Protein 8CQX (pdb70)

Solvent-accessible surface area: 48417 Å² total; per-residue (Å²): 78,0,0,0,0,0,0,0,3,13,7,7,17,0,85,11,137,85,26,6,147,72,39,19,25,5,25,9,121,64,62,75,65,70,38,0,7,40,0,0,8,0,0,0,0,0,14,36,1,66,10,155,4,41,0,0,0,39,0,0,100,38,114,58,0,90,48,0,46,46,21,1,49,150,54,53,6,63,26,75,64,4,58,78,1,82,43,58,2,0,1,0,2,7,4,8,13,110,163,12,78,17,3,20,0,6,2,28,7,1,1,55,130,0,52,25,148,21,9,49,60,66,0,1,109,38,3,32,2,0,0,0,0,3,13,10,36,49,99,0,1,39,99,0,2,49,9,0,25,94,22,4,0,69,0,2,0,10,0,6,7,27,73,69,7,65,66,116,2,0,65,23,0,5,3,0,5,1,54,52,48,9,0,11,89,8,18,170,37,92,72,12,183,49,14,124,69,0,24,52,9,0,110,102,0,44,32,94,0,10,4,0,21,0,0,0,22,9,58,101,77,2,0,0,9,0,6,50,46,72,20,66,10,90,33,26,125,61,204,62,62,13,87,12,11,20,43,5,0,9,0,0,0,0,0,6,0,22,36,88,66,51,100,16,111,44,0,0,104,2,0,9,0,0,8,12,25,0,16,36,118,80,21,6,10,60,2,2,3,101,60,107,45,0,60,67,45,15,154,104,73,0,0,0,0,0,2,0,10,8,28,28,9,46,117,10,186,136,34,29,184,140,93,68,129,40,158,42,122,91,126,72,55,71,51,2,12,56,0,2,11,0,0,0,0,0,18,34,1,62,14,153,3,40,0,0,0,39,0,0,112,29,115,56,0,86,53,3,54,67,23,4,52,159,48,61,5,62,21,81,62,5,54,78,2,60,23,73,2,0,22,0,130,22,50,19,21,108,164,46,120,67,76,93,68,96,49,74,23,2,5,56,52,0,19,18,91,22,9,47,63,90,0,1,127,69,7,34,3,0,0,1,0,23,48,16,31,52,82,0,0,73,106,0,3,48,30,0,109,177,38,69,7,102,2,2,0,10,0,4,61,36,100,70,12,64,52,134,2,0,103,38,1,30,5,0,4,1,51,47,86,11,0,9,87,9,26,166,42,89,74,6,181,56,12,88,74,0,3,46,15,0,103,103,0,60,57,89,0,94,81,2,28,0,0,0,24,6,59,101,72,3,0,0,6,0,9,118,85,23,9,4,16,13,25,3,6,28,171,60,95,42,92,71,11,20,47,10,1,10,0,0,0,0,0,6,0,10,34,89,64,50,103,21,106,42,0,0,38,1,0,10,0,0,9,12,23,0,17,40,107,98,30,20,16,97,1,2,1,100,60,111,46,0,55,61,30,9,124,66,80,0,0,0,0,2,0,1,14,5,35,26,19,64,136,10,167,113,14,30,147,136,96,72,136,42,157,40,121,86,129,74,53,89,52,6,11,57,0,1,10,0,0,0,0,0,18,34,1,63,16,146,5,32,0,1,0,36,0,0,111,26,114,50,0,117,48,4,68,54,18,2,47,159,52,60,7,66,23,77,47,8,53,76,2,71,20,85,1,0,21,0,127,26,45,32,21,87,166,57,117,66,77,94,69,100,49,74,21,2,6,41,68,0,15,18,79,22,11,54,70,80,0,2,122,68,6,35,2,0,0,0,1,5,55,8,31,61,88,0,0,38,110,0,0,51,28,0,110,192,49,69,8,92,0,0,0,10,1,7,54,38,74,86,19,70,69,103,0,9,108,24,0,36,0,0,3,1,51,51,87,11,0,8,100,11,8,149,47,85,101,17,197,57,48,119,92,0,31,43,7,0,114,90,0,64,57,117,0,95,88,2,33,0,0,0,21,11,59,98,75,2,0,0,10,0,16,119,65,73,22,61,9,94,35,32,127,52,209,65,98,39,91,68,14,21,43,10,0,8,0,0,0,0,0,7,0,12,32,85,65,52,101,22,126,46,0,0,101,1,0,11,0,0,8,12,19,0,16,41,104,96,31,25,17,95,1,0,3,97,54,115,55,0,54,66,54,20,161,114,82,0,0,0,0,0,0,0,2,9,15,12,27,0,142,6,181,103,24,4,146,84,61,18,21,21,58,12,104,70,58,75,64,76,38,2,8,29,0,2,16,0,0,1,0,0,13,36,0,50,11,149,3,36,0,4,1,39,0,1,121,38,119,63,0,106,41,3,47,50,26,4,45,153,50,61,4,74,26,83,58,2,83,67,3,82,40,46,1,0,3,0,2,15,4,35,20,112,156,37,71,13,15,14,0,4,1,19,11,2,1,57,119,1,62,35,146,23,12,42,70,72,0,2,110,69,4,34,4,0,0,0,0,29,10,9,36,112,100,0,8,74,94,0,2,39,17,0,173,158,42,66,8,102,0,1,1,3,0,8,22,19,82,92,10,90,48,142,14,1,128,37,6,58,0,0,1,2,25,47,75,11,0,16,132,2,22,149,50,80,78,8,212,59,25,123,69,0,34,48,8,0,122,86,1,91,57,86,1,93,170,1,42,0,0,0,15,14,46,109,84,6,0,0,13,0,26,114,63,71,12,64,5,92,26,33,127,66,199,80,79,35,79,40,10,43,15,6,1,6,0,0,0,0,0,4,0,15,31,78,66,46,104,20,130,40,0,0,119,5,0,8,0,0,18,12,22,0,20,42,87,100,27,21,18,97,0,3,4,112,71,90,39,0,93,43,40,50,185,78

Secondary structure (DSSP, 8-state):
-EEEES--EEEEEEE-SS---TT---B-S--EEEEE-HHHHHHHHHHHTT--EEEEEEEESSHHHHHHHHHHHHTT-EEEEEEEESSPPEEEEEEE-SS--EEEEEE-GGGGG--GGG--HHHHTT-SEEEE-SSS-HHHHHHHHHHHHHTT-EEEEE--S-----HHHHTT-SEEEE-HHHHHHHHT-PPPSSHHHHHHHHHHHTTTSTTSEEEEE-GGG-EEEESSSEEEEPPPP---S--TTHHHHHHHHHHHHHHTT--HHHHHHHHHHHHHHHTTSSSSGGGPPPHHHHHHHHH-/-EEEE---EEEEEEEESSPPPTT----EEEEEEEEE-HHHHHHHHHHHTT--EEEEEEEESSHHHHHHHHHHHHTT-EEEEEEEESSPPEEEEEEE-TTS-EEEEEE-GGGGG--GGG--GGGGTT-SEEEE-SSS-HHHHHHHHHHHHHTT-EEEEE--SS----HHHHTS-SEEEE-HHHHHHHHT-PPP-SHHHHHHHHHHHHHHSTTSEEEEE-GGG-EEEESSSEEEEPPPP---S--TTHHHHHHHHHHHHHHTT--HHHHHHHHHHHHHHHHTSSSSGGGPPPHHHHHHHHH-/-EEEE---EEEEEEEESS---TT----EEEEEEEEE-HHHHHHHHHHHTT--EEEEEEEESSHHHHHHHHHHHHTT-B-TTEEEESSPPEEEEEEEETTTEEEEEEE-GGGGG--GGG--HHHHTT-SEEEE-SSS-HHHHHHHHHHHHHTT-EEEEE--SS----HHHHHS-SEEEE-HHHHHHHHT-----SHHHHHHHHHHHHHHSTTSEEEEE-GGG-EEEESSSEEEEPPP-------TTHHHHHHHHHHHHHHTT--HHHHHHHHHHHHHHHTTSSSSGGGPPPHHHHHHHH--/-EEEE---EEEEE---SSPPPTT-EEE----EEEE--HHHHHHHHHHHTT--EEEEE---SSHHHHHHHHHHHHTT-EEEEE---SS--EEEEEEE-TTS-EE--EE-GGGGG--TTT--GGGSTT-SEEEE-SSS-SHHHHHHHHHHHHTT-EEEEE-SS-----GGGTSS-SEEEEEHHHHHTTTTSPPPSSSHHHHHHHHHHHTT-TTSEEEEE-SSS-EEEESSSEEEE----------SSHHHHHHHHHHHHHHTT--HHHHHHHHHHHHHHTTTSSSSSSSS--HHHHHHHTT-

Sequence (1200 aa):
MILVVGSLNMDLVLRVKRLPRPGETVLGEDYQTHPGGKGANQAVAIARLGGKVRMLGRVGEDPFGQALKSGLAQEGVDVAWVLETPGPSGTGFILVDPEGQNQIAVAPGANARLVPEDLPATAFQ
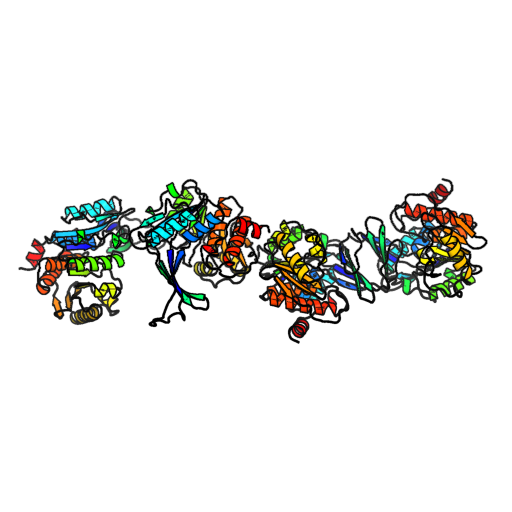GVGVVLLQLEIPLETVVRAAALGRRKAGARILLNAAPAHALPSEILQSVDLLLVNEVEAAQLTEASPPRTPEEALALARQLRGRAPQAQVVLTLGAQGAVWSGTEESHFPAFPVRAVDTTAAGDAFAGALALGLAEGQNMRAALRFANAAGALATTRPGAQPSLPFRDEVEALLFGMILVVGSLNMDLVLRVKRLPRPGETVLGEDYQTHPGGKGANQAVAIARLGGKVRMLGRVGEDPFGQALKSGLAQEGVDVAWVLETPGPSGTGFILVDPEGQNQIAVAPGANARLVPEDLPATAFQGVGVVLLQLEIPLETVVRAAALGRKAGARILLNAAPAHALPSEILQSVDLLLVNEVEAAQLTEASPPRTPEEALALARQLRGRAPQAQVVLTLGAQGAVWSGTEESHFPAFPVRAVDTTAAGDAFAGALALGLAEGQNMRAALRFANAAGALATTRPGAQPSLPFRDEVEALLFGMILVVGSLNMDLVLRVKRLPRPGETVLGEDYQTHPGGKGANQAVAIARLGGKVRMLGRVGEDPFGQALKSGLAQEGVDVAWVLETPGPSGTGFILVDPEGQNQIAVAPGANARLVPEDLPATAFQGVGVVLLQLEIPLETVVRAAALGRKAGARILLNAAPAHALPSEILQSVDLLLVNEVEAAQLTEASPPRTPEEALALARQLRGRAPQAQVVLTLGAQGAVWSGTEESHFPAFPVRAVDTTAAGDAFAGALALGLAEGQNMRAALRFANAAGALATTRPGAQPSLPFRDEVEALLFGMILVVGSLNMDLVLRVKRLPRPGETVLGEDYQTHPGGKGANQAVAIARLGGKVRMLGRVGEDPFGQALKSGLAQEGVDVAWVLETPGPSGTGFILVDPEGQNQIAVAPGANARLVPEDLPATAFQGVGVVLLQLEIPLETVVRAAALGRKAGARILLNAAPAHALPSEILQSVDLLLVNEVEAAQLTEASPPRTPEEALALARQLRGRAPQAQVVLTLGAQGAVWSGTEESHFPAFPVRAVDTTAAGDAFAGALALGLAEGQNMRAALRFANAAGALATTRPGAQPSLPFRDEVEALLFG

Foldseek 3Di:
DEEQEAAKAWEWEFEFADDDDPPDDGDTDGTDTDIDTLRLLLQLLQLLQVHAYEYAAEAEPDPVRVVNLVVSVVSNYHDVRYDYHHWHGKYWHWYAYFLGDTDTDIRLIRLAVCALVSDDLVSLAPHAAYEYEPSHDLNNLLSSLVSNVVNNHAYEYADPDADEHDLSNLQRHAAYHYEQVNLCNNQVHDRDPDLVVQLVSQQSSCVSRVNYWYWYQYQQQAIFIDDPDTDGAGAQDDDFRYLAQLSSSLSSQLRNCVSVVHDNNVSSNLSSLQSRQLRHDDDHSVSGHHSVSSVVSSPD/DEEQEFAKEKEWEWEFQDDDDPPDDTDTDDGDIDIDTLSLLLLLLLLLLPHAYEYAAEAEPDPSRVCNLVVSVVSVHHDPRHHYDYWHGKYKYWYAHPVGDIDIDIGRIRQAVQALVSDDLVSLAPHAEYEYEPSHDPNNLVSSLVSNVVRNYAYEYADPDADADDLVSLQSHAAYAYEQRNLCNNQVHHRDQDVVVQQVSQQSSCVSHVNYFYWYQYPQQQIWTDHPDTDGAGAQDDDFAALAQLSSSLSSQLRNCVSVPHDNNLSSLLSRLQSRQLRRDDDHSVSRHGNVNSVVSSVD/DEEEEFAKEKEWEWEFQDDADPPGDGDTDDIDIDIDTLSLLLQLLLLLQVHAYEYAAEAEPDVSRVCRLVVSVVSVHHDPRHHYDHDGGWYKYWYAHPVGDIDIDTGRIRLAVQALVSDDLVSLAPHAEYEYEPSHPVNNLLSSLVSNVVNVHAYEYADPDADEDDLSNLASHAEYEYEQRNLCNNLVHDRDDDLVSQLCSQQSSCVSRVNYWYWYQYQQQQIWIDHPDTDGDGAQDDPQQAQAQLSSSLRSQLRSCVSVVHDNVVSSNLSSLQSNQLRHDDDHSVSGHHNVNSVVSVPD/DEEEAWAKAWEWAWEFQDDDDVVDDGHTDGTDTDIDILRLLLLLLLLLLVHAYEYAFEAEPPPVSVVSQVVSCVSVYHDVNHHYYYDHGKYKDWYAHPQQPIDIDIDRVRQAVRDLVSDDLVSLAPHAEYEAEPSHPDSVLLSSLVSNVVNNHQYEYAHVAADADQLSNQLSHQEYQYEQRRLCRNQVDDRAPDVVSVLVSQCSSCVSRVNYWYWYQYPCQAIWIPHPHTGGAGADDDDQQHQAQPSRSLRSQLRSCVRVPHDNNVSSNLSRLQSNQLRNDDDHSVSSHHSVRSVVVSVD

InterPro domains:
  IPR002139 Ribokinase/fructokinase [PR00990] (4-25)
  IPR002139 Ribokinase/fructokinase [PR00990] (31-50)
  IPR002139 Ribokinase/fructokinase [PR00990] (102-115)
  IPR002139 Ribokinase/fructokinase [PR00990] (168-183)
  IPR002139 Ribokinase/fructokinase [PR00990] (214-225)
  IPR002173 Carbohydrate/purine kinase, PfkB, conserved site [PS00583] (36-60)
  IPR002173 Carbohydrate/purine kinase, PfkB, conserved site [PS00584] (242-255)
  IPR011611 Carbohydrate kinase PfkB [PF00294] (2-289)
  IPR011877 Ribokinase [MF_01987] (1-296)
  IPR011877 Ribokinase [cd01174] (1-289)
  IPR029056 Ribokinase-like [G3DSA:3.40.1190.20] (1-300)
  IPR029056 Ribokinase-like [SSF53613] (2-298)

Organism: Thermus sp. (strain 2.9) (NCBI:txid1577051)

Radius of gyration: 49.37 Å; Cα contacts (8 Å, |Δi|>4): 3141; chains: 4; bounding box: 81×159×68 Å

Nearest PDB structures (foldseek):
  8cqx-assembly1_A  TM=9.763E-01  e=5.197E-55  Thermus sp.
  6znx-assembly1_A  TM=9.295E-01  e=1.756E-52  Thermus sp. 2.9
  7vva-assembly1_A  TM=8.531E-01  e=2.364E-22  Escherichia coli
  7vva-assembly1_C  TM=8.640E-01  e=1.691E-20  Escherichia coli
  7vva-assembly1_E  TM=8.189E-01  e=1.085E-20  Escherichia coli

B-factor: mean 41.27, std 23.52, range [4.81, 180.0]

Structure (mmCIF, N/CA/C/O backbone):
data_8CQX
#
_entry.id   8CQX
#
_cell.length_a   44.307
_cell.length_b   155.608
_cell.length_c   82.915
_cell.angle_alpha   90.00
_cell.angle_beta   96.37
_cell.angle_gamma   90.00
#
_symmetry.space_group_name_H-M   'P 1 21 1'
#
loop_
_entity.id
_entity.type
※ ※ ※
■ **PROMPT**
Taking the lines above, repeat exactly those from the line that contains "IPR029056 Ribokinase-like [G3DSA:3.40.1190.20]" through the line that contains "B-factor: mean 41.27, std", and both of those lines as well. Include nothing else.

■ **ANSWER**
  IPR029056 Ribokinase-like [G3DSA:3.40.1190.20] (1-300)
  IPR029056 Ribokinase-like [SSF53613] (2-298)

Organism: Thermus sp. (strain 2.9) (NCBI:txid1577051)

Radius of gyration: 49.37 Å; Cα contacts (8 Å, |Δi|>4): 3141; chains: 4; bounding box: 81×159×68 Å

Nearest PDB structures (foldseek):
  8cqx-assembly1_A  TM=9.763E-01  e=5.197E-55  Thermus sp.
  6znx-assembly1_A  TM=9.295E-01  e=1.756E-52  Thermus sp. 2.9
  7vva-assembly1_A  TM=8.531E-01  e=2.364E-22  Escherichia coli
  7vva-assembly1_C  TM=8.640E-01  e=1.691E-20  Escherichia coli
  7vva-assembly1_E  TM=8.189E-01  e=1.085E-20  Escherichia coli

B-factor: mean 41.27, std 23.52, range [4.81, 180.0]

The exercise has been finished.